• [Exercise prompt]:
The answer must be an exact reproduction of the lines from the start of the records below through the line containing "Structure (mmCIF, N/CA/C/O", and nothing more.

━━━ Records ━━━

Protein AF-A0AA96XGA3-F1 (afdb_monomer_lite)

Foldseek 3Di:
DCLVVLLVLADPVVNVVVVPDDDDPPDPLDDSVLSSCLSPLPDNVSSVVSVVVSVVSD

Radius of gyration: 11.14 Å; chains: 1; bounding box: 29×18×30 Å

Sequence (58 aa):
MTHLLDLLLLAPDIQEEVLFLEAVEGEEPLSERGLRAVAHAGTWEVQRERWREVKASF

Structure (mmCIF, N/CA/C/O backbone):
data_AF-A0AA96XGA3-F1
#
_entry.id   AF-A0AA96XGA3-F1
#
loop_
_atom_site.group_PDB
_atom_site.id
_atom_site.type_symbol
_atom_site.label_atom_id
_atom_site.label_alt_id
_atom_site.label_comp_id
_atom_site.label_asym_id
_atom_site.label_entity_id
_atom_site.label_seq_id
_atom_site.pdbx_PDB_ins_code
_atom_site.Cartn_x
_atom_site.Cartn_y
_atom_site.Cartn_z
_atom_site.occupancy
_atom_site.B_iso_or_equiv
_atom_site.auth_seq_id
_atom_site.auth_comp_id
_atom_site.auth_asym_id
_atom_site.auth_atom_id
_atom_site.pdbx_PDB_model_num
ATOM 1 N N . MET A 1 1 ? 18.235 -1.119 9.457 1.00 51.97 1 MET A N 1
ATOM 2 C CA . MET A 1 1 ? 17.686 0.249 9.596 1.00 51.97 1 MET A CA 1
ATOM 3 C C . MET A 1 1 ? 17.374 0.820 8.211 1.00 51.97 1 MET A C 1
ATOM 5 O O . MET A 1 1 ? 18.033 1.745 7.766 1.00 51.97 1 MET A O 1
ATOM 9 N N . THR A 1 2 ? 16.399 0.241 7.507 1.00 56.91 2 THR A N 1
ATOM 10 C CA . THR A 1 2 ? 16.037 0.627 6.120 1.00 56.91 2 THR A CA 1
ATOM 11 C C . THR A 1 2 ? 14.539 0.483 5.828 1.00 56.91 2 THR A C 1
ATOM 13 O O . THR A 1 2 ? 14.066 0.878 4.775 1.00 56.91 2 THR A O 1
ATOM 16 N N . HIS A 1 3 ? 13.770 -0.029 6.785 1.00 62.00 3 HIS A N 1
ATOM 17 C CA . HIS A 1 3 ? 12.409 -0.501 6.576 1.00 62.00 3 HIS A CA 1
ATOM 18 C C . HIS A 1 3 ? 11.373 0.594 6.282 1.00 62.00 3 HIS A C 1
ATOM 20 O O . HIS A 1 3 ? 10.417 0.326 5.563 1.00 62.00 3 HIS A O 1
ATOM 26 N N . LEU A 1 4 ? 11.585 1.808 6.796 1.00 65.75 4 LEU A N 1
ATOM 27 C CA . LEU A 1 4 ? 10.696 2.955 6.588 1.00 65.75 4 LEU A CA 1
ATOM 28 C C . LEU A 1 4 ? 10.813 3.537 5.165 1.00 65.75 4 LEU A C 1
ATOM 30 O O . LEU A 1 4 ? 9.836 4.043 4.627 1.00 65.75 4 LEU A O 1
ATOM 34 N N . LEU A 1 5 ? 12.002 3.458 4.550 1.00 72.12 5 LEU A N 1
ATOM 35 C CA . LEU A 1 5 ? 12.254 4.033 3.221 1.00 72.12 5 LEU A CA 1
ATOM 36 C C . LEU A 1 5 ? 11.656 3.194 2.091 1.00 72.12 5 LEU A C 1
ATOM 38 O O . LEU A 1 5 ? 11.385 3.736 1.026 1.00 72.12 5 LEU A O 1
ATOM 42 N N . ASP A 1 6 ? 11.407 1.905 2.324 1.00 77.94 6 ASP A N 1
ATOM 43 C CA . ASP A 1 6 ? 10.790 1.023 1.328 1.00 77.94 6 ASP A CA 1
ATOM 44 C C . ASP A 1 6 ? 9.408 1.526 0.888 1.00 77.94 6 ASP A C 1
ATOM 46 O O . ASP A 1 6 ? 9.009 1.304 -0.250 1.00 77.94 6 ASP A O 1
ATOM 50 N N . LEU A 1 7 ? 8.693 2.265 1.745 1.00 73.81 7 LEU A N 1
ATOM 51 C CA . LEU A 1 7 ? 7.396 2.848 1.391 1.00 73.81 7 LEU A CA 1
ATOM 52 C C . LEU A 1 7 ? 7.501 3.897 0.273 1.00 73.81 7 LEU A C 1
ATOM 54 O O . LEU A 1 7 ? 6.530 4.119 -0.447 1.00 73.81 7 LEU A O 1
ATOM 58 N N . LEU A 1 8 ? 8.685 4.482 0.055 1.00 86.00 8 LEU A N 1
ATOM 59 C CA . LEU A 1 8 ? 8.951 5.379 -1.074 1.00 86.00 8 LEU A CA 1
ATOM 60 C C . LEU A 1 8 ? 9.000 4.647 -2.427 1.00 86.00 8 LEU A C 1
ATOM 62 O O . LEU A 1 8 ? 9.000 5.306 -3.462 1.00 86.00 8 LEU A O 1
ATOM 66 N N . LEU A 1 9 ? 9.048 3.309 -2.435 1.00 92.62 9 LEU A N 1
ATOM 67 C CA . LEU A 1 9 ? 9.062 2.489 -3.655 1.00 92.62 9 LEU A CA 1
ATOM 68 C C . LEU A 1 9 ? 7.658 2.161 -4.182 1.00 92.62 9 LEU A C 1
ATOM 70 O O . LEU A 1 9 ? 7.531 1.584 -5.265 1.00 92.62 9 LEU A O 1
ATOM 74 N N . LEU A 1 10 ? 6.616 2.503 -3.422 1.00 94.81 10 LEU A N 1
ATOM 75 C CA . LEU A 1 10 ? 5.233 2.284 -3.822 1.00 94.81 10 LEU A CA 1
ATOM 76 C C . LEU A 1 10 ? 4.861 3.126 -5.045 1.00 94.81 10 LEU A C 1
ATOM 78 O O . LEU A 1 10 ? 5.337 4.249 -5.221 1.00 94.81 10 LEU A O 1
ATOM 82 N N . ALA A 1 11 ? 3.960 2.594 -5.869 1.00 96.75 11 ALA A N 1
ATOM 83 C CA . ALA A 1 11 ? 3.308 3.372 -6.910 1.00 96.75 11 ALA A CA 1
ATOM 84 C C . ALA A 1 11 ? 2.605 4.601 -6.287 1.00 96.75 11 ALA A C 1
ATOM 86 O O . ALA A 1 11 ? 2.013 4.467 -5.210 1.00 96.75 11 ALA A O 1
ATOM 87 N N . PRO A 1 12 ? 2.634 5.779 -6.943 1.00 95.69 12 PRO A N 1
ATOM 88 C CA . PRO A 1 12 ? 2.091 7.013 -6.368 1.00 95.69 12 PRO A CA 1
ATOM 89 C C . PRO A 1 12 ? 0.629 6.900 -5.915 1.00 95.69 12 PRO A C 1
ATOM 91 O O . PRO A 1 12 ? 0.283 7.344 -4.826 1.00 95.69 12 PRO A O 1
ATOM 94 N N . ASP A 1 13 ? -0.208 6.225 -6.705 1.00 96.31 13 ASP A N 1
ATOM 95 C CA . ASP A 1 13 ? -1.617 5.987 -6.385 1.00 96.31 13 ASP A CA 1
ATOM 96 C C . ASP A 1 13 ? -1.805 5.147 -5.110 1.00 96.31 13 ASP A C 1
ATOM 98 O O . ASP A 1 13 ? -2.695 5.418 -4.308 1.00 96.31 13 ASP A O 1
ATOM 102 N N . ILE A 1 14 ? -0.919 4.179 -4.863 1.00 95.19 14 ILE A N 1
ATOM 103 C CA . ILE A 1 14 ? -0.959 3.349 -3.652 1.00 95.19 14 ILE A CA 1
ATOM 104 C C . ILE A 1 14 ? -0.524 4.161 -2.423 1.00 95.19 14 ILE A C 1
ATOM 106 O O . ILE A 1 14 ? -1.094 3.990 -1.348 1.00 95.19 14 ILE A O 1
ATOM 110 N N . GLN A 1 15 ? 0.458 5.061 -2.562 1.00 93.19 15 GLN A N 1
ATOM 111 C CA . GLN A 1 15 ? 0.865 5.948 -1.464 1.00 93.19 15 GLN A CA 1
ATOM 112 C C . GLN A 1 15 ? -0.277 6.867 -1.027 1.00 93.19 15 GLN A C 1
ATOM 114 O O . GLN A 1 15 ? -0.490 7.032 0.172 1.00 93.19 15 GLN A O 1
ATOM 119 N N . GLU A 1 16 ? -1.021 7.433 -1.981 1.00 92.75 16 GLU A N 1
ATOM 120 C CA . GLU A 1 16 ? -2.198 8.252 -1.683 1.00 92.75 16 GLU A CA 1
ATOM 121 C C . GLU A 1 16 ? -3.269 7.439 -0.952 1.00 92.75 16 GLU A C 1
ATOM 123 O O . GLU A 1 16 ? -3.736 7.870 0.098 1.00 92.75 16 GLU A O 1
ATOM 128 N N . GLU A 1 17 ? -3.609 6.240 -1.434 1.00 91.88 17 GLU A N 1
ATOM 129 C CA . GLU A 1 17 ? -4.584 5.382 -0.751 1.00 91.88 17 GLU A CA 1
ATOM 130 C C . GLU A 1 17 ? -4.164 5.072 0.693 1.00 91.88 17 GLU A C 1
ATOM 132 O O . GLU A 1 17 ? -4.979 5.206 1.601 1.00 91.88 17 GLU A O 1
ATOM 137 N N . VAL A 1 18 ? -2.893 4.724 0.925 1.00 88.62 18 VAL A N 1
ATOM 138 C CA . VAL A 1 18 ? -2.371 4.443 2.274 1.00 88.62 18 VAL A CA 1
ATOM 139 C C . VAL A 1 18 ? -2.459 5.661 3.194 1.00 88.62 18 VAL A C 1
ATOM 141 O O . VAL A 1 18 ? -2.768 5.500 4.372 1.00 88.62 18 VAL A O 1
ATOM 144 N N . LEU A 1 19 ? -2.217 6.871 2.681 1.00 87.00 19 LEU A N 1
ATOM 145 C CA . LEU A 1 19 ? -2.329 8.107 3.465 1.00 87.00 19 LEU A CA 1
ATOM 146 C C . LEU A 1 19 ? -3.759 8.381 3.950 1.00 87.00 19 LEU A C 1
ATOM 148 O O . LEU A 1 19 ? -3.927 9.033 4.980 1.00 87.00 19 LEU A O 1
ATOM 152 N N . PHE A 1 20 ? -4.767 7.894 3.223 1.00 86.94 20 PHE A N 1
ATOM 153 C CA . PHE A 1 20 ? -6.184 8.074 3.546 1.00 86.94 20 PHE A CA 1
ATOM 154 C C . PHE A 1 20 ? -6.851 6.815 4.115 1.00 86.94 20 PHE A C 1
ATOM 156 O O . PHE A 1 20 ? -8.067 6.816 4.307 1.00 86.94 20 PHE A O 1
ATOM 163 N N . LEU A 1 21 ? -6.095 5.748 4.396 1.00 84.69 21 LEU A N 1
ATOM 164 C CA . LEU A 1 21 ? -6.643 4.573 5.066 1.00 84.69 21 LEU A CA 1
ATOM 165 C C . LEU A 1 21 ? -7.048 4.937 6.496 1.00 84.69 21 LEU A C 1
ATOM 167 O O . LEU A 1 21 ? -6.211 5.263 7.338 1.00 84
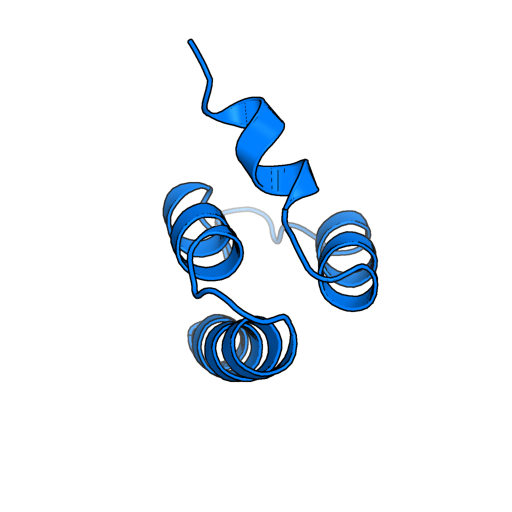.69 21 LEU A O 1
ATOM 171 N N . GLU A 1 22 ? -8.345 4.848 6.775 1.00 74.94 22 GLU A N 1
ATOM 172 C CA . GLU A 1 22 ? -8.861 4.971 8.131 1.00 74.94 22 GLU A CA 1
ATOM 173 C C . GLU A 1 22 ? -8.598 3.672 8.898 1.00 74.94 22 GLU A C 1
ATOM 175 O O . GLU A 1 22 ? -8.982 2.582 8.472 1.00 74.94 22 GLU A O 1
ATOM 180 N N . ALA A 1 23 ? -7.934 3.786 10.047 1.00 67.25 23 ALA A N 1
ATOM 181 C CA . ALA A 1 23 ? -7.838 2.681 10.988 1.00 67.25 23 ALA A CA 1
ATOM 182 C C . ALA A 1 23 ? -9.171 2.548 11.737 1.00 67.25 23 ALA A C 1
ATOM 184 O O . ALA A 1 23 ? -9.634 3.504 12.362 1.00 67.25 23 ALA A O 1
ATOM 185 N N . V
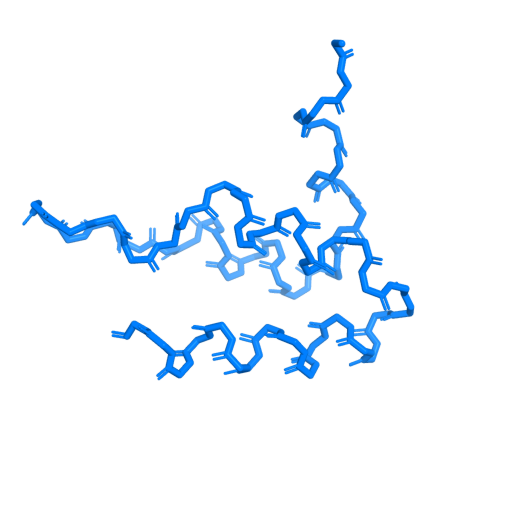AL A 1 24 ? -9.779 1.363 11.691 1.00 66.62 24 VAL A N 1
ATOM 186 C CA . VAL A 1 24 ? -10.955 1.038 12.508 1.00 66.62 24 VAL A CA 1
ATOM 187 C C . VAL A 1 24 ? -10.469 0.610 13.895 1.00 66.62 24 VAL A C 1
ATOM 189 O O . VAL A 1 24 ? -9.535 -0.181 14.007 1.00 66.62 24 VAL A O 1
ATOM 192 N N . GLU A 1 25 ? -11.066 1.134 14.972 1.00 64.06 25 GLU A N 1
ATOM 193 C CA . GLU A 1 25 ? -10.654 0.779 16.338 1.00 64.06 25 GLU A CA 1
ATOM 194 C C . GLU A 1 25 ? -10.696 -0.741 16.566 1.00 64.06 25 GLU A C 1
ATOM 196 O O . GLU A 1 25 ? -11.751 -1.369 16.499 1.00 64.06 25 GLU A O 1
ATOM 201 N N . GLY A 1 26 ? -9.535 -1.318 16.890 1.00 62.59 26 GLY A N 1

━━━

• [Written reply]:
Protein AF-A0AA96XGA3-F1 (afdb_monomer_lite)

Foldseek 3Di:
DCLVVLLVLADPVVNVVVVPDDDDPPDPLDDSVLSSCLSPLPDNVSSVVSVVVSVVSD

Radius of gyration: 11.14 Å; chains: 1; bounding box: 29×18×30 Å

Sequence (58 aa):
MTHLLDLLLLAPDIQEEVLFLEAVEGEEPLSERGLRAVAHAGTWEVQRERWREVKASF

Structure (mmCIF, N/CA/C/O backbone):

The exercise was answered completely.